[Input data Boundary: Start]
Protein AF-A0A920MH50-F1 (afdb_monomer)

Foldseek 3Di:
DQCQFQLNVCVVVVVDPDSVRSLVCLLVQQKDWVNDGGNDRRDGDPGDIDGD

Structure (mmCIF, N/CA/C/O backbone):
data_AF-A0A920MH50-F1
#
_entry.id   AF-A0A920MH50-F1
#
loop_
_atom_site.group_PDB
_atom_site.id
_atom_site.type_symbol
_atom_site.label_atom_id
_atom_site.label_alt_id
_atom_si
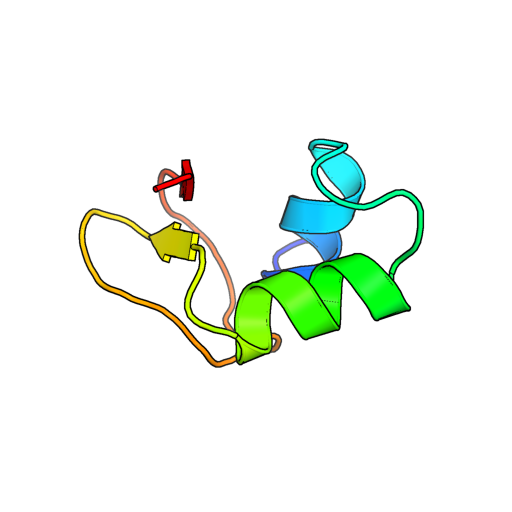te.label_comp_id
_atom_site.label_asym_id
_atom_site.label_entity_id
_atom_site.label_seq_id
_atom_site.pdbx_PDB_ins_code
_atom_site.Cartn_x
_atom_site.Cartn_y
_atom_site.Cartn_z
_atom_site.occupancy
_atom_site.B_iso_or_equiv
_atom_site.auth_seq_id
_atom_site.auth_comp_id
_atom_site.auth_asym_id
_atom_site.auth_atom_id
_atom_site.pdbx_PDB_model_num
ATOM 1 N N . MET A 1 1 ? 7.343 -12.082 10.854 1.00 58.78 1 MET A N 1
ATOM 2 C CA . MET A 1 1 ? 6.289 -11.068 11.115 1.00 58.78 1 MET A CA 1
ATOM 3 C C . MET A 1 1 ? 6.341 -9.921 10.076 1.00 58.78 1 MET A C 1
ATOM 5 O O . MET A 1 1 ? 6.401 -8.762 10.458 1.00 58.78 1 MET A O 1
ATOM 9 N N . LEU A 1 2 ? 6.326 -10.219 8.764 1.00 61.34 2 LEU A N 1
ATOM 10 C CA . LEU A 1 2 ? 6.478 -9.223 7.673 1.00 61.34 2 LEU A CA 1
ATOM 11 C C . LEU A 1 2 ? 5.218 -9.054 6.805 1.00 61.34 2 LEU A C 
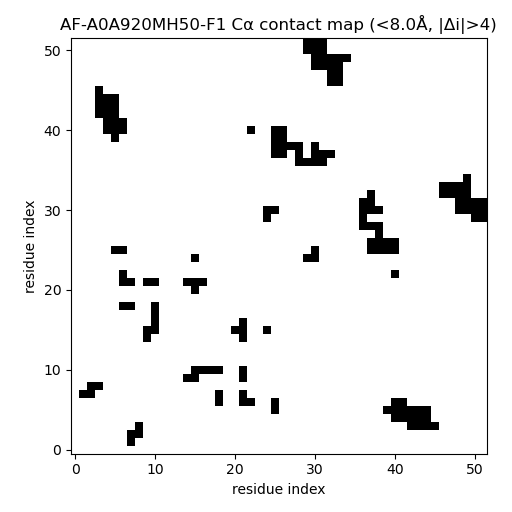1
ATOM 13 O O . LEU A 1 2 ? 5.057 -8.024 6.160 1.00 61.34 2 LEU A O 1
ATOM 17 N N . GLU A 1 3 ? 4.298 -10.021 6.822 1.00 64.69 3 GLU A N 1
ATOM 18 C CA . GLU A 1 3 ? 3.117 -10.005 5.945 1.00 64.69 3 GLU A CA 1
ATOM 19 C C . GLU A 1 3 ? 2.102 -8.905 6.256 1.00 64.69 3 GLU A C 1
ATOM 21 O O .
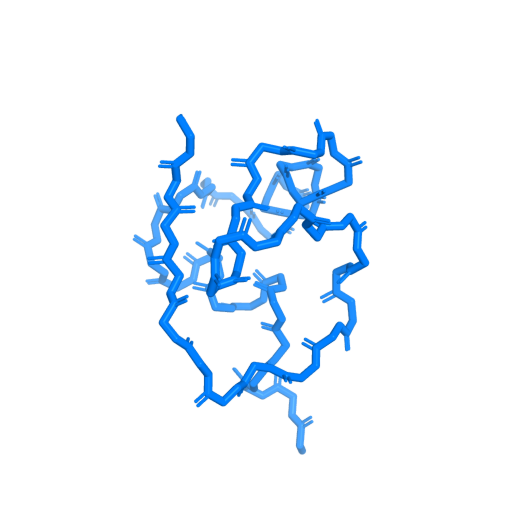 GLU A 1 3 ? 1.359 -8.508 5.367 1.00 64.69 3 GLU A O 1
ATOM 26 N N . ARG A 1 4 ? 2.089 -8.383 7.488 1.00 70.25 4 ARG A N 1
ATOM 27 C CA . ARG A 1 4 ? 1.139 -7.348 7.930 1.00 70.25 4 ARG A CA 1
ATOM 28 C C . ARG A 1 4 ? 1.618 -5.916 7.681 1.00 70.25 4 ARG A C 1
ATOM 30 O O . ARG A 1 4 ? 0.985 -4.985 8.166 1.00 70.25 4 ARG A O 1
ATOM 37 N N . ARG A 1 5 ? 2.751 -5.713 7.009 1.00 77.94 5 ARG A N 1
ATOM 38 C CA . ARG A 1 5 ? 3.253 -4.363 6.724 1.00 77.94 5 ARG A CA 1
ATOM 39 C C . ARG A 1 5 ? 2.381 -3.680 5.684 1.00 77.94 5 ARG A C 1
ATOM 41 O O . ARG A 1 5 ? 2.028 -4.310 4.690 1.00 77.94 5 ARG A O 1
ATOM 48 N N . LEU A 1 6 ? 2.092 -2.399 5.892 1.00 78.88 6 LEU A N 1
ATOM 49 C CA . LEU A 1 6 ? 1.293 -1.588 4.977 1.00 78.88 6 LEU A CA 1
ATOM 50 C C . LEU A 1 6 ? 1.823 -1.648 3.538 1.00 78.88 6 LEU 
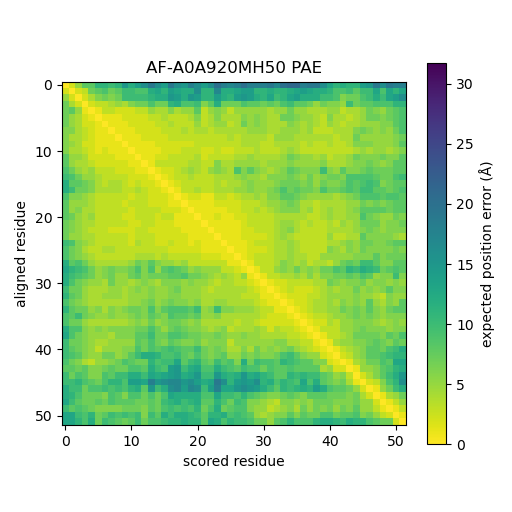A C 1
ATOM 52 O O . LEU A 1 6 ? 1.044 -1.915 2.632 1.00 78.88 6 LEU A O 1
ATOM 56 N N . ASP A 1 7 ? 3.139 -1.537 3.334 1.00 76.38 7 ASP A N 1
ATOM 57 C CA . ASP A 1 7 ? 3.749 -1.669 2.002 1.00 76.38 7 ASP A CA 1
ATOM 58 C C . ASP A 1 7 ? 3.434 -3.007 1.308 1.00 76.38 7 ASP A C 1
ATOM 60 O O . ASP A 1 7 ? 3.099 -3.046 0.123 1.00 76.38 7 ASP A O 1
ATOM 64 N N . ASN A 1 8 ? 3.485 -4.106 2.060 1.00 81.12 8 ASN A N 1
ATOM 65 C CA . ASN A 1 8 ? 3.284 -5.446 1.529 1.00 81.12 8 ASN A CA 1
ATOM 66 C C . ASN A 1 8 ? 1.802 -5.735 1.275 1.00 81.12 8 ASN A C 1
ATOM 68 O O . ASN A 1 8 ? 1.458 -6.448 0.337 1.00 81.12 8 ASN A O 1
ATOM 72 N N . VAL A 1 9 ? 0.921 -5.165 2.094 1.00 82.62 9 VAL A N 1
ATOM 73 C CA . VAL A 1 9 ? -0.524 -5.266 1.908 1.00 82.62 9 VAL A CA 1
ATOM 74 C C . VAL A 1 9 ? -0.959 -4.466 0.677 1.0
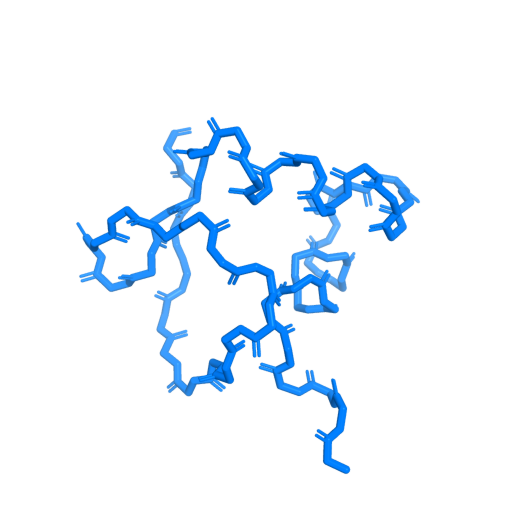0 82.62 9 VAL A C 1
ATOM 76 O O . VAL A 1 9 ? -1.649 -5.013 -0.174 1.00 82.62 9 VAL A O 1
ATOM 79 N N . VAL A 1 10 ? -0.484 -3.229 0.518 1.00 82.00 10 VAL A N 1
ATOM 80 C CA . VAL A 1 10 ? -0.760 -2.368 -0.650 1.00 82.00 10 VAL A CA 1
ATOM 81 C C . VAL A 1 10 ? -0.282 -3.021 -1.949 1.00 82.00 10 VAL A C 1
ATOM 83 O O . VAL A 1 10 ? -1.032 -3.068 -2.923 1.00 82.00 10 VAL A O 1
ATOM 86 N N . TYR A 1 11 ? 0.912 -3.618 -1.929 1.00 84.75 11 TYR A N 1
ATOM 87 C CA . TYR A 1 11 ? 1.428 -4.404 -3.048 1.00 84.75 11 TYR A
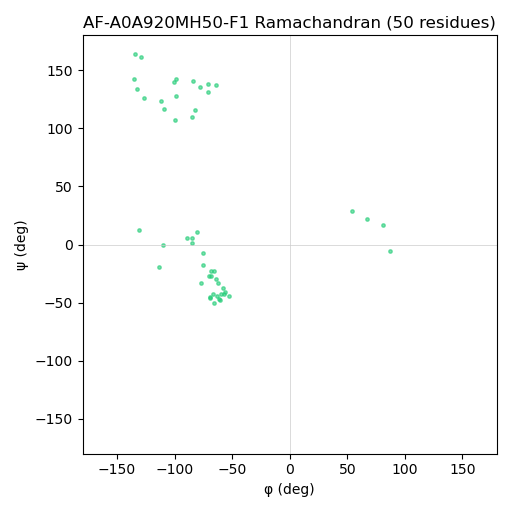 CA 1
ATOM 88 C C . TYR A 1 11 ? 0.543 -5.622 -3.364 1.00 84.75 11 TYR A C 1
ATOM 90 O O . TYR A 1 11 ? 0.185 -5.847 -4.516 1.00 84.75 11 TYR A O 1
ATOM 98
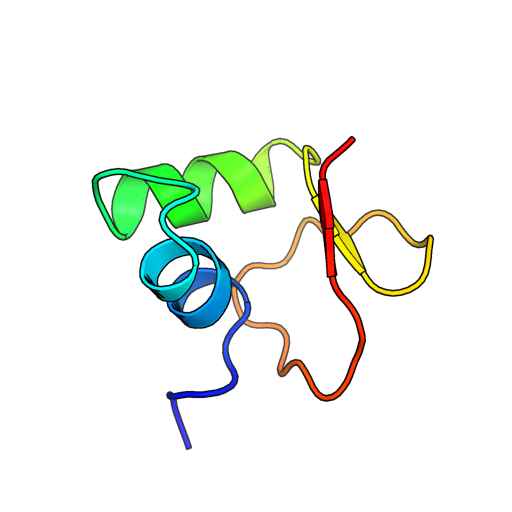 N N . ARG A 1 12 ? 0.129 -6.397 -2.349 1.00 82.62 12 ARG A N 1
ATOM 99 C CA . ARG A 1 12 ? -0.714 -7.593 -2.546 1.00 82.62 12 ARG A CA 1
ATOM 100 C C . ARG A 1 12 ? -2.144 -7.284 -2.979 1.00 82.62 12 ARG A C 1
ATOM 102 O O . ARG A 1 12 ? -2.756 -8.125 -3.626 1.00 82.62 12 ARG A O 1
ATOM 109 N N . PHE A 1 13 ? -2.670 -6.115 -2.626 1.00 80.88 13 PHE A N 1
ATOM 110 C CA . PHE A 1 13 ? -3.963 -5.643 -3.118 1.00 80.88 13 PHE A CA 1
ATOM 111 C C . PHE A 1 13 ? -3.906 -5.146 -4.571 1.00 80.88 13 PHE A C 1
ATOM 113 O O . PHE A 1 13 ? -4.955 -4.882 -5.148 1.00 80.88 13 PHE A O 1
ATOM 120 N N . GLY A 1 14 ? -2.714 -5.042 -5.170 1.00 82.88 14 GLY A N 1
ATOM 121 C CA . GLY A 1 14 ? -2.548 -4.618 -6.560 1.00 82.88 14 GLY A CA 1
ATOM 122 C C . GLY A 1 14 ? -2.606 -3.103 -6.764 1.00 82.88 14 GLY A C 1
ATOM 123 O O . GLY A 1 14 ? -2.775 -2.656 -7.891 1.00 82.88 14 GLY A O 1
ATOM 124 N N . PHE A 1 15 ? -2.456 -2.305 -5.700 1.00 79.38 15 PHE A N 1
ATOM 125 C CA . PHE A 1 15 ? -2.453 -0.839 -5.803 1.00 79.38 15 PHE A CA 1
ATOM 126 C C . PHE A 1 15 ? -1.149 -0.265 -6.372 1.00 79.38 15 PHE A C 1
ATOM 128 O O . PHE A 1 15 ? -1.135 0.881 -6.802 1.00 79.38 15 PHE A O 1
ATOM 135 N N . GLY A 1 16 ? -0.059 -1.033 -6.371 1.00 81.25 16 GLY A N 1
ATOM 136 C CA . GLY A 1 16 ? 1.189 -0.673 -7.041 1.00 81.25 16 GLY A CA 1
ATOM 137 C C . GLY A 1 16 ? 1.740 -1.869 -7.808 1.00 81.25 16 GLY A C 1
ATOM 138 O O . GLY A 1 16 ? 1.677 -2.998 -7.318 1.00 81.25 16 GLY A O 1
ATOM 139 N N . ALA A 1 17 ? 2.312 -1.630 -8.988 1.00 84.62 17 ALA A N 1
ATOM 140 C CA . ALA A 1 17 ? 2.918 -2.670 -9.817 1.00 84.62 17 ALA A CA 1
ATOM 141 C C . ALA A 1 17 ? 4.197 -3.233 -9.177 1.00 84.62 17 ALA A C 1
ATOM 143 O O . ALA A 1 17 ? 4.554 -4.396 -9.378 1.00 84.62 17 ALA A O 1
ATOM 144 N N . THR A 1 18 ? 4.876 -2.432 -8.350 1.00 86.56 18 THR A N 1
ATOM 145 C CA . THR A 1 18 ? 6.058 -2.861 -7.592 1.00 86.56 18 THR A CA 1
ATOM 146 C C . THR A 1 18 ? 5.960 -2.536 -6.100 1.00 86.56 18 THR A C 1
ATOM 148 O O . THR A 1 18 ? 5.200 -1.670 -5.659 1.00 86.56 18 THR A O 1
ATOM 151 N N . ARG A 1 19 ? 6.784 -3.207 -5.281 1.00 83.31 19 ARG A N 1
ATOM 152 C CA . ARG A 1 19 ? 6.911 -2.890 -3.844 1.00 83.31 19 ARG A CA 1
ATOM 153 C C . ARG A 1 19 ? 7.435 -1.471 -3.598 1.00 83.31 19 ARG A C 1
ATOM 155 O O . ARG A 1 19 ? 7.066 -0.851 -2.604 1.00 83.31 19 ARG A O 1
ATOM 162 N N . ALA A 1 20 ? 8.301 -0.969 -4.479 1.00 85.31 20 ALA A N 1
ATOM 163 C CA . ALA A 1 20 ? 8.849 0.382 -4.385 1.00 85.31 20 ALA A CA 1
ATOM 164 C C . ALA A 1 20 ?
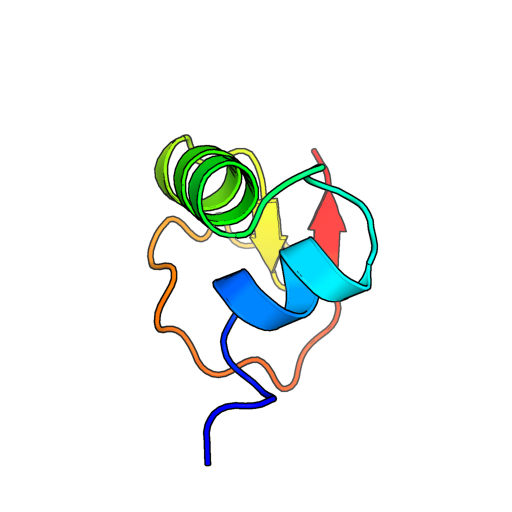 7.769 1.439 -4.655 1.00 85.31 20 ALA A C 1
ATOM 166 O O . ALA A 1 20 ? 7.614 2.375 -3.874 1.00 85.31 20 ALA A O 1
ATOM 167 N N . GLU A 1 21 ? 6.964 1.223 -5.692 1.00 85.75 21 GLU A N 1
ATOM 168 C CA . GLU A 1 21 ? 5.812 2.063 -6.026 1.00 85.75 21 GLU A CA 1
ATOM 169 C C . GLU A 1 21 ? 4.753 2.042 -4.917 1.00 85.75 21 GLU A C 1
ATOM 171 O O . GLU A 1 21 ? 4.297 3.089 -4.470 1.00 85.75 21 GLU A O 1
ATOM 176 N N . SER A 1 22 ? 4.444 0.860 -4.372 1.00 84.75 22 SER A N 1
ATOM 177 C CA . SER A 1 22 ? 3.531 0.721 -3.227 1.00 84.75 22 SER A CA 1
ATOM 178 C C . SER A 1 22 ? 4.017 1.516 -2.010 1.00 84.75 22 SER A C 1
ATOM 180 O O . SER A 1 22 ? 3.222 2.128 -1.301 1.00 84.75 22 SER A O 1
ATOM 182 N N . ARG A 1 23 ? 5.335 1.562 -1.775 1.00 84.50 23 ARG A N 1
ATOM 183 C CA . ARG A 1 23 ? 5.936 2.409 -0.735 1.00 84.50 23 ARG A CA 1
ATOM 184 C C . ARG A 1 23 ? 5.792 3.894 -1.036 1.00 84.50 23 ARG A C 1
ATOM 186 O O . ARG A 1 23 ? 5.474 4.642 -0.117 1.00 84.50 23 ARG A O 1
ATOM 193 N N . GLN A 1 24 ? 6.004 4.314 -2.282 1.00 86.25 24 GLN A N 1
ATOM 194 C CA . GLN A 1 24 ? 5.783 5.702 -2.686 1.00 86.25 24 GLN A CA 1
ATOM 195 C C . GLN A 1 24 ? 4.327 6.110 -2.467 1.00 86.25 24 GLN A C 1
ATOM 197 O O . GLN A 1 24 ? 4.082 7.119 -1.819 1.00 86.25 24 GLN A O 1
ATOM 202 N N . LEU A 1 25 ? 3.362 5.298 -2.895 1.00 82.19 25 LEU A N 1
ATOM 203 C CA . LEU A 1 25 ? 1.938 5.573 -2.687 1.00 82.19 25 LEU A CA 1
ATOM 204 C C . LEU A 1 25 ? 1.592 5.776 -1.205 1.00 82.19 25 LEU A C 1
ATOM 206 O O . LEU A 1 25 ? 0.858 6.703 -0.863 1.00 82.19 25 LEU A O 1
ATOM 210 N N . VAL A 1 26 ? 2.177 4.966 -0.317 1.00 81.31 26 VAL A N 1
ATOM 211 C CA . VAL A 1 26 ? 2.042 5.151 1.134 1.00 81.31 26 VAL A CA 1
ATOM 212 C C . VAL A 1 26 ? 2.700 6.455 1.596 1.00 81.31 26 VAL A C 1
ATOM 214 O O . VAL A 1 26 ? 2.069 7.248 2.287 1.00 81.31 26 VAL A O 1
[Input data Boundary: End]
> _Exercise goal_:
Of the lines above, quote exactly those from the one with "ATOM 163 C CA" through the one with "ATOM 184 C C", ends included; pictures stay out.

> _Written response_:
ATOM 163 C CA . ALA A 1 20 ? 8.849 0.382 -4.385 1.00 85.31 20 ALA A CA 1
ATOM 164 C C . ALA A 1 20 ?
 7.769 1.439 -4.655 1.00 85.31 20 ALA A C 1
ATOM 166 O O . ALA A 1 20 ? 7.614 2.375 -3.874 1.00 85.31 20 ALA A O 1
ATOM 167 N N . GLU A 1 21 ? 6.964 1.223 -5.692 1.00 85.75 21 GLU A N 1
ATOM 168 C CA . GLU A 1 21 ? 5.812 2.063 -6.026 1.00 85.75 21 GLU A CA 1
ATOM 169 C C . GLU A 1 21 ? 4.753 2.042 -4.917 1.00 85.75 21 GLU A C 1
ATOM 171 O O . GLU A 1 21 ? 4.297 3.089 -4.470 1.00 85.75 21 GLU A O 1
ATOM 176 N N . SER A 1 22 ? 4.444 0.860 -4.372 1.00 84.75 22 SER A N 1
ATOM 177 C CA . SER A 1 22 ? 3.531 0.721 -3.227 1.00 84.75 22 SER A CA 1
ATOM 178 C C . SER A 1 22 ? 4.017 1.516 -2.010 1.00 84.75 22 SER A C 1
ATOM 180 O O . SER A 1 22 ? 3.222 2.128 -1.301 1.00 84.75 22 SER A O 1
ATOM 182 N N . ARG A 1 23 ? 5.335 1.562 -1.775 1.00 84.50 23 ARG A N 1
ATOM 183 C CA . ARG A 1 23 ? 5.936 2.409 -0.735 1.00 84.50 23 ARG A CA 1
ATOM 184 C C . ARG A 1 23 ? 5.792 3.894 -1.036 1.00 84.50 23 ARG A C 1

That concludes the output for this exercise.